Class rw_hashmultimap<K,T,H,EQ> is the C++-standard collection that serves as the underlying implementation for this collection.
typedef rw_hashmultimap<K,T,H,EQ> container_type; typedef container_type::iterator iterator; typedef container_type::const_iterator const_iterator; typedef container_type::size_type size_type; typedef pair <const K,T> value_type; typedef pair <const K,T>& reference; typedef const pair<const K,T>& const_reference; |
RWTValHashMultiMap<K,T,H,EQ>();
Constructs an empty map.
RWTValHashMultiMap<K,T,H,EQ>(const rw_hashmultimap<K,T,H,EQ>& m);
Constructs a map by copying all elements of m.
RWTValHashMultiMap<K,T,H,EQ>(const RWTValHashMultiMap<K,T,H,EQ>& rwm);
Copy constructor.
RWTValHashMultiMap<K,T,H,EQ>(const value_type* first, const value_type* last);
Constructs a map by copying elements from the array of association pairs pointed to by first, up to, but not including, the association pointed to by last.

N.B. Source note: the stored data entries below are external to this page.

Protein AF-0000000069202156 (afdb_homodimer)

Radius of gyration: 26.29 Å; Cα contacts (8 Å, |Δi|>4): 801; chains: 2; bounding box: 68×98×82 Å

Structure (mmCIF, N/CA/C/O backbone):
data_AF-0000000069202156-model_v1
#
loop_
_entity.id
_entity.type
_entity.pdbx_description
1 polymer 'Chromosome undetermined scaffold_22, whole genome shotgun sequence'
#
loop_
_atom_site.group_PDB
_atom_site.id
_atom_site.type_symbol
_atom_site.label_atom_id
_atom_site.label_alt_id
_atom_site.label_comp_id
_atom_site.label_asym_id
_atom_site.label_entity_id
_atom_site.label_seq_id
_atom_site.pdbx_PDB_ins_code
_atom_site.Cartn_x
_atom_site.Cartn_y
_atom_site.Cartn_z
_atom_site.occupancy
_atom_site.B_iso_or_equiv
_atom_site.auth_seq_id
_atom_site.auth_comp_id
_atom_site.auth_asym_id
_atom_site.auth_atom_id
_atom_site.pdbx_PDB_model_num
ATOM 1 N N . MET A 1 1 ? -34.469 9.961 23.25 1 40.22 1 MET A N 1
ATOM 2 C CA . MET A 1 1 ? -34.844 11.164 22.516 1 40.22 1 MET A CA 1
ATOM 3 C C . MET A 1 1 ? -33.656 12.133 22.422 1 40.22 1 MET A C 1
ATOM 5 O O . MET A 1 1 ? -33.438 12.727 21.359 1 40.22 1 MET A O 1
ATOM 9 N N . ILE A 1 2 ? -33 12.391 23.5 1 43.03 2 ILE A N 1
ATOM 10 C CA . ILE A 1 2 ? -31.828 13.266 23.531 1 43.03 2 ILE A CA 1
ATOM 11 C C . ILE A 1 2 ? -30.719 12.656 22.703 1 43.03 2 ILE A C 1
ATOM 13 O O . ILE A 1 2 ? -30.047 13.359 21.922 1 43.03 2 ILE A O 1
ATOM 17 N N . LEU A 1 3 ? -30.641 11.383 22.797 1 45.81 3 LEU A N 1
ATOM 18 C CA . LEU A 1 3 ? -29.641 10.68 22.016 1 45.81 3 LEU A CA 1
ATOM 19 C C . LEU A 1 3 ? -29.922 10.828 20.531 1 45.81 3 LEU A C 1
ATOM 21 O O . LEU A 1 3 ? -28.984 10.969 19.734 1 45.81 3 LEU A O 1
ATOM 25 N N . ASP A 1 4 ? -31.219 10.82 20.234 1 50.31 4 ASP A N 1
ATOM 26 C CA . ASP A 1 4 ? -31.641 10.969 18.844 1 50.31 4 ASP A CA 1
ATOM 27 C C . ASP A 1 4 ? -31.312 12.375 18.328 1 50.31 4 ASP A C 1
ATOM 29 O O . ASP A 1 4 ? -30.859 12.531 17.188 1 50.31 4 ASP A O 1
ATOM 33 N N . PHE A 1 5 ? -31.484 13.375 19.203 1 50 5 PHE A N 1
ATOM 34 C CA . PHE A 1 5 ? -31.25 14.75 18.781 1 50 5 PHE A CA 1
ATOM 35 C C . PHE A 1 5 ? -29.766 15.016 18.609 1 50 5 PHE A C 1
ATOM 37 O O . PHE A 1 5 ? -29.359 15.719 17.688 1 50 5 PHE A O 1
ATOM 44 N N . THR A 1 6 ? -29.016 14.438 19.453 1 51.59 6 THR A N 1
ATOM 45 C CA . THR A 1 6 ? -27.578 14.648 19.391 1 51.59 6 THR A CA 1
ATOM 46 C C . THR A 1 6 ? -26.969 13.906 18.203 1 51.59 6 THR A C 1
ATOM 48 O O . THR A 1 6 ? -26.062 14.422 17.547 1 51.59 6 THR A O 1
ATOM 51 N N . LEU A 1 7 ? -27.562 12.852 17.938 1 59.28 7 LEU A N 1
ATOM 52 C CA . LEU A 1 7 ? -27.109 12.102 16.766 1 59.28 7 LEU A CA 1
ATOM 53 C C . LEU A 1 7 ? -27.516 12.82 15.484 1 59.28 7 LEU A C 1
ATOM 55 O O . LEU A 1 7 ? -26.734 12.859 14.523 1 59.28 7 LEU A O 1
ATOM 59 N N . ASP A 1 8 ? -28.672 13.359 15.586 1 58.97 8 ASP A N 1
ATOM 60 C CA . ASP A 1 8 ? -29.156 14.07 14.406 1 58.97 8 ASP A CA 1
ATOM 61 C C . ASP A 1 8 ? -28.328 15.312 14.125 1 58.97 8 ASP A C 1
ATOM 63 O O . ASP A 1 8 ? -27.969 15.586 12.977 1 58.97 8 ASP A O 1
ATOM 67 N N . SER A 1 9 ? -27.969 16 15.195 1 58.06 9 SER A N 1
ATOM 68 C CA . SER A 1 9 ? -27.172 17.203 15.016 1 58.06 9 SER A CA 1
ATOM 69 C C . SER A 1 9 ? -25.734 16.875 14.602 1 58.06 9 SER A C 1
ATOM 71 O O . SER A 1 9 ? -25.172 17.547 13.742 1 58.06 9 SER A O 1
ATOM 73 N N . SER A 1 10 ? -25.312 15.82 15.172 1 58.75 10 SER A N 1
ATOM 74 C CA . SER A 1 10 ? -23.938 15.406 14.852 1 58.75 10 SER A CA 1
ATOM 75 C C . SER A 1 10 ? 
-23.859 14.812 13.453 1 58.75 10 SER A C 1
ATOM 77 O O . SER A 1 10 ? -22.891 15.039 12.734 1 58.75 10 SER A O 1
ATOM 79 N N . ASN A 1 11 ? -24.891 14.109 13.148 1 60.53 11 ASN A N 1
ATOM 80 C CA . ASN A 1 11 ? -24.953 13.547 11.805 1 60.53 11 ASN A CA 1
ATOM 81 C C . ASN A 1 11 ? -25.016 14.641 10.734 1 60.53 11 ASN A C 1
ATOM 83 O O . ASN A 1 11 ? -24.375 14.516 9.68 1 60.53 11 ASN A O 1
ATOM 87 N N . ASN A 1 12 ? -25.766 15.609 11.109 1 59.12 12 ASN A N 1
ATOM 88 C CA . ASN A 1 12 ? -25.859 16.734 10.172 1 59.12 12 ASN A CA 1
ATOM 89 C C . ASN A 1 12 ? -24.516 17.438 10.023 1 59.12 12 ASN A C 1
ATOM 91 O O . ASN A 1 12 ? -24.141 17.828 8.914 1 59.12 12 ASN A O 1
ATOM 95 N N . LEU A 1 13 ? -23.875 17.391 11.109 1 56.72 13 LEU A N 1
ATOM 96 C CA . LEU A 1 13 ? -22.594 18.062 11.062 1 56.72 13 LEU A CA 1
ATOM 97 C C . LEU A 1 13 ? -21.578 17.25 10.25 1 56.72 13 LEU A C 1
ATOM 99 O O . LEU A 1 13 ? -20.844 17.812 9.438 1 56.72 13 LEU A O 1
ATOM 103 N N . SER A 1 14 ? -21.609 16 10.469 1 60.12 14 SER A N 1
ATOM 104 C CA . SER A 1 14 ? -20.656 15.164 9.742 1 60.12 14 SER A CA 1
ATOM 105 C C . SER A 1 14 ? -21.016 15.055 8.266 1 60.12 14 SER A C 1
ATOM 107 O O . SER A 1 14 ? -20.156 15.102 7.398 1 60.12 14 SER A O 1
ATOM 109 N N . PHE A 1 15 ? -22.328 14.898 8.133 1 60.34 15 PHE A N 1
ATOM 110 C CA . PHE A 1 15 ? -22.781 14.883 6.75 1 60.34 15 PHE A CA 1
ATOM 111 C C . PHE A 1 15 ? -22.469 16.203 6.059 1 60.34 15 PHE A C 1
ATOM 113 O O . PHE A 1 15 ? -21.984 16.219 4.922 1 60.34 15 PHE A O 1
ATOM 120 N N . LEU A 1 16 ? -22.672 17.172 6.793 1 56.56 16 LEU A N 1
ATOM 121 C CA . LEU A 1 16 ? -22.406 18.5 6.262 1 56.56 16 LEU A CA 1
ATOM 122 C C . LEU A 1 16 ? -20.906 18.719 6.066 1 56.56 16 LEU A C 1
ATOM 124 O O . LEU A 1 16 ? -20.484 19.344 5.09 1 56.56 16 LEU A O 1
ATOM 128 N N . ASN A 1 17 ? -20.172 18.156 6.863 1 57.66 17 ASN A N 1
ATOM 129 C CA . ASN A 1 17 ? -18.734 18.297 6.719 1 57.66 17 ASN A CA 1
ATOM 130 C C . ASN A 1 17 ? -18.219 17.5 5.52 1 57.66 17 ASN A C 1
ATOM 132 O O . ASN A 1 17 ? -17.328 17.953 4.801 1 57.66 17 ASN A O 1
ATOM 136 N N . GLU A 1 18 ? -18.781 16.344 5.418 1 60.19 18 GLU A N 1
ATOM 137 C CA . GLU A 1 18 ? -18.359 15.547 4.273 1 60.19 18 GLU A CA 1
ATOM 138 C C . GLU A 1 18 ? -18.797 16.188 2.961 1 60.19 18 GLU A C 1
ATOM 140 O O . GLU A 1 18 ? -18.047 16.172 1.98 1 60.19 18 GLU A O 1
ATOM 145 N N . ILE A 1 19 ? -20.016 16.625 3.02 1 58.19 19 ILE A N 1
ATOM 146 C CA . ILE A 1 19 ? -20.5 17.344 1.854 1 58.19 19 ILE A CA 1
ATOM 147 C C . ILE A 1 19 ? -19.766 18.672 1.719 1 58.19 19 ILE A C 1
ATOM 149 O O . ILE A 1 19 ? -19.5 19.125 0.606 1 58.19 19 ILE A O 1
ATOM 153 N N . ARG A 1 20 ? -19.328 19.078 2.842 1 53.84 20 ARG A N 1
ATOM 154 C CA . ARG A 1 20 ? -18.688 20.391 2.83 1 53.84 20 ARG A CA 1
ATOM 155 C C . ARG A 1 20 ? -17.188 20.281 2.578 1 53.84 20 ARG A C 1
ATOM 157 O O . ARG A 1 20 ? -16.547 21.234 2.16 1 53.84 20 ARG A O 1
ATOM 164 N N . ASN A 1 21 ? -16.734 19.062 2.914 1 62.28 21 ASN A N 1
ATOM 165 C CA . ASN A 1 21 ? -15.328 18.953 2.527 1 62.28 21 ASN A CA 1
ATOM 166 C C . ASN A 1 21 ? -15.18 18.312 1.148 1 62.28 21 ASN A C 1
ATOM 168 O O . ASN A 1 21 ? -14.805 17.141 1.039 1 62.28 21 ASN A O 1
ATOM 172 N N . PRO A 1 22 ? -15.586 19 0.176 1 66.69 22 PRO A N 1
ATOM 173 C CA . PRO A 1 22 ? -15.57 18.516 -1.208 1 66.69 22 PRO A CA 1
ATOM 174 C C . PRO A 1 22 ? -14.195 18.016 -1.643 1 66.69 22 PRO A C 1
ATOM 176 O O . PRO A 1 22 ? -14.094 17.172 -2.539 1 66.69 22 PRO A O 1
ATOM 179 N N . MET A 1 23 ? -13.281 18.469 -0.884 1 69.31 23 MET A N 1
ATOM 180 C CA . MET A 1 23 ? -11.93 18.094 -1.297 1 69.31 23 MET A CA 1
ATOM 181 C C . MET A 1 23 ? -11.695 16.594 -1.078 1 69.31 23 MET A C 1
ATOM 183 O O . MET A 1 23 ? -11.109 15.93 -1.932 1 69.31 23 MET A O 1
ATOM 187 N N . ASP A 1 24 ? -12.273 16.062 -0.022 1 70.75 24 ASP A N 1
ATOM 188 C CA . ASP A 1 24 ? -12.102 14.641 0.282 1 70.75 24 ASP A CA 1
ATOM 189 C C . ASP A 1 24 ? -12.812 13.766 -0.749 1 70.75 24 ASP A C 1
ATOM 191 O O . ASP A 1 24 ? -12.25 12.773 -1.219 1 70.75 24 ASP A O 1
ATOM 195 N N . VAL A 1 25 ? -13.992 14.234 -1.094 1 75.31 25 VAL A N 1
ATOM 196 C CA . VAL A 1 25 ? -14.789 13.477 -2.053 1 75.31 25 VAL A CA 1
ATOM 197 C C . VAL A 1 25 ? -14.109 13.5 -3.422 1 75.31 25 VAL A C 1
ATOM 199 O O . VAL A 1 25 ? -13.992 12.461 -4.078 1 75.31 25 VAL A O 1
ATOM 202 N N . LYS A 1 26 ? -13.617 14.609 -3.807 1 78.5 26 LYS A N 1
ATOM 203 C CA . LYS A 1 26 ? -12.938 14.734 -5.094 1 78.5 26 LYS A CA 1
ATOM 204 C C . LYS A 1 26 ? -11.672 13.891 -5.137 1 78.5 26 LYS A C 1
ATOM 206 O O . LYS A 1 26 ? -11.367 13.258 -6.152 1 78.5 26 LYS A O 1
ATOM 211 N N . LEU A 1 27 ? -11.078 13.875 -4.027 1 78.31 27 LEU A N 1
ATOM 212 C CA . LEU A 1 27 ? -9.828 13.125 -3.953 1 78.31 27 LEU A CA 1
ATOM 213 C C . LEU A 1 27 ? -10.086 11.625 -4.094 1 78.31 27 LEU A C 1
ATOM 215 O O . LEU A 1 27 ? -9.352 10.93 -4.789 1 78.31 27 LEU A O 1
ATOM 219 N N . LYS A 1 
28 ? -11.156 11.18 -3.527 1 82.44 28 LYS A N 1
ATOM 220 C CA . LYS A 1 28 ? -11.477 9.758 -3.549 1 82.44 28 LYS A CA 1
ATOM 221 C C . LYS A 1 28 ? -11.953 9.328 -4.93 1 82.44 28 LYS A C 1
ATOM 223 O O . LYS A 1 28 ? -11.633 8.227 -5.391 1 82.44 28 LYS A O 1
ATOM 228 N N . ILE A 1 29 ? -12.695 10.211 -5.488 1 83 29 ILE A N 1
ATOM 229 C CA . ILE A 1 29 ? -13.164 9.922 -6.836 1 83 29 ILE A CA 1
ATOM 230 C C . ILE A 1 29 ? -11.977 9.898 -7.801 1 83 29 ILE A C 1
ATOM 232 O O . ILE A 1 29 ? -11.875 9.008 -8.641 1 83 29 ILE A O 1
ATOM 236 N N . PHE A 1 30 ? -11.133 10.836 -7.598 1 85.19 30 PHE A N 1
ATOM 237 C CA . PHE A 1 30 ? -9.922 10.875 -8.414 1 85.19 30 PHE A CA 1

RWTValHashMultiMap<K,T,H,EQ>& operator=(const RWTValHashMultiMap<K,T,H,EQ>& m); RWTValHashMultiMap<K,T,H,EQ>& operator=(const rw_hashmultimap<K,T,H,EQ>& m);
Destroys all elements of self and replaces them by copying all associations from m.
bool operator==(const RWTValHashMultiMap<K,T,H,EQ>& m) const; bool operator==(const rw_hashmultimap<K,T,H,EQ>& m) const;
Returns true if self compares equal to m, otherwise returns false. Two collections are equal if both have the same number of entries, and iterating through both collections produces, in turn, individual keys that compare equal to each other.
void apply(void (*fn)(const K&, T&, void*),void* d); void apply(void (*fn)(const K&,const T&, void*), void* d) const;
Applies the user-defined function pointed to by fn to every association in the collection. This function must have one of the prototypes:
void yourfun(const K&, T& a, void* d);
void yourfun(const K&, const T& a,void* d);
Client data may be passed through parameter d.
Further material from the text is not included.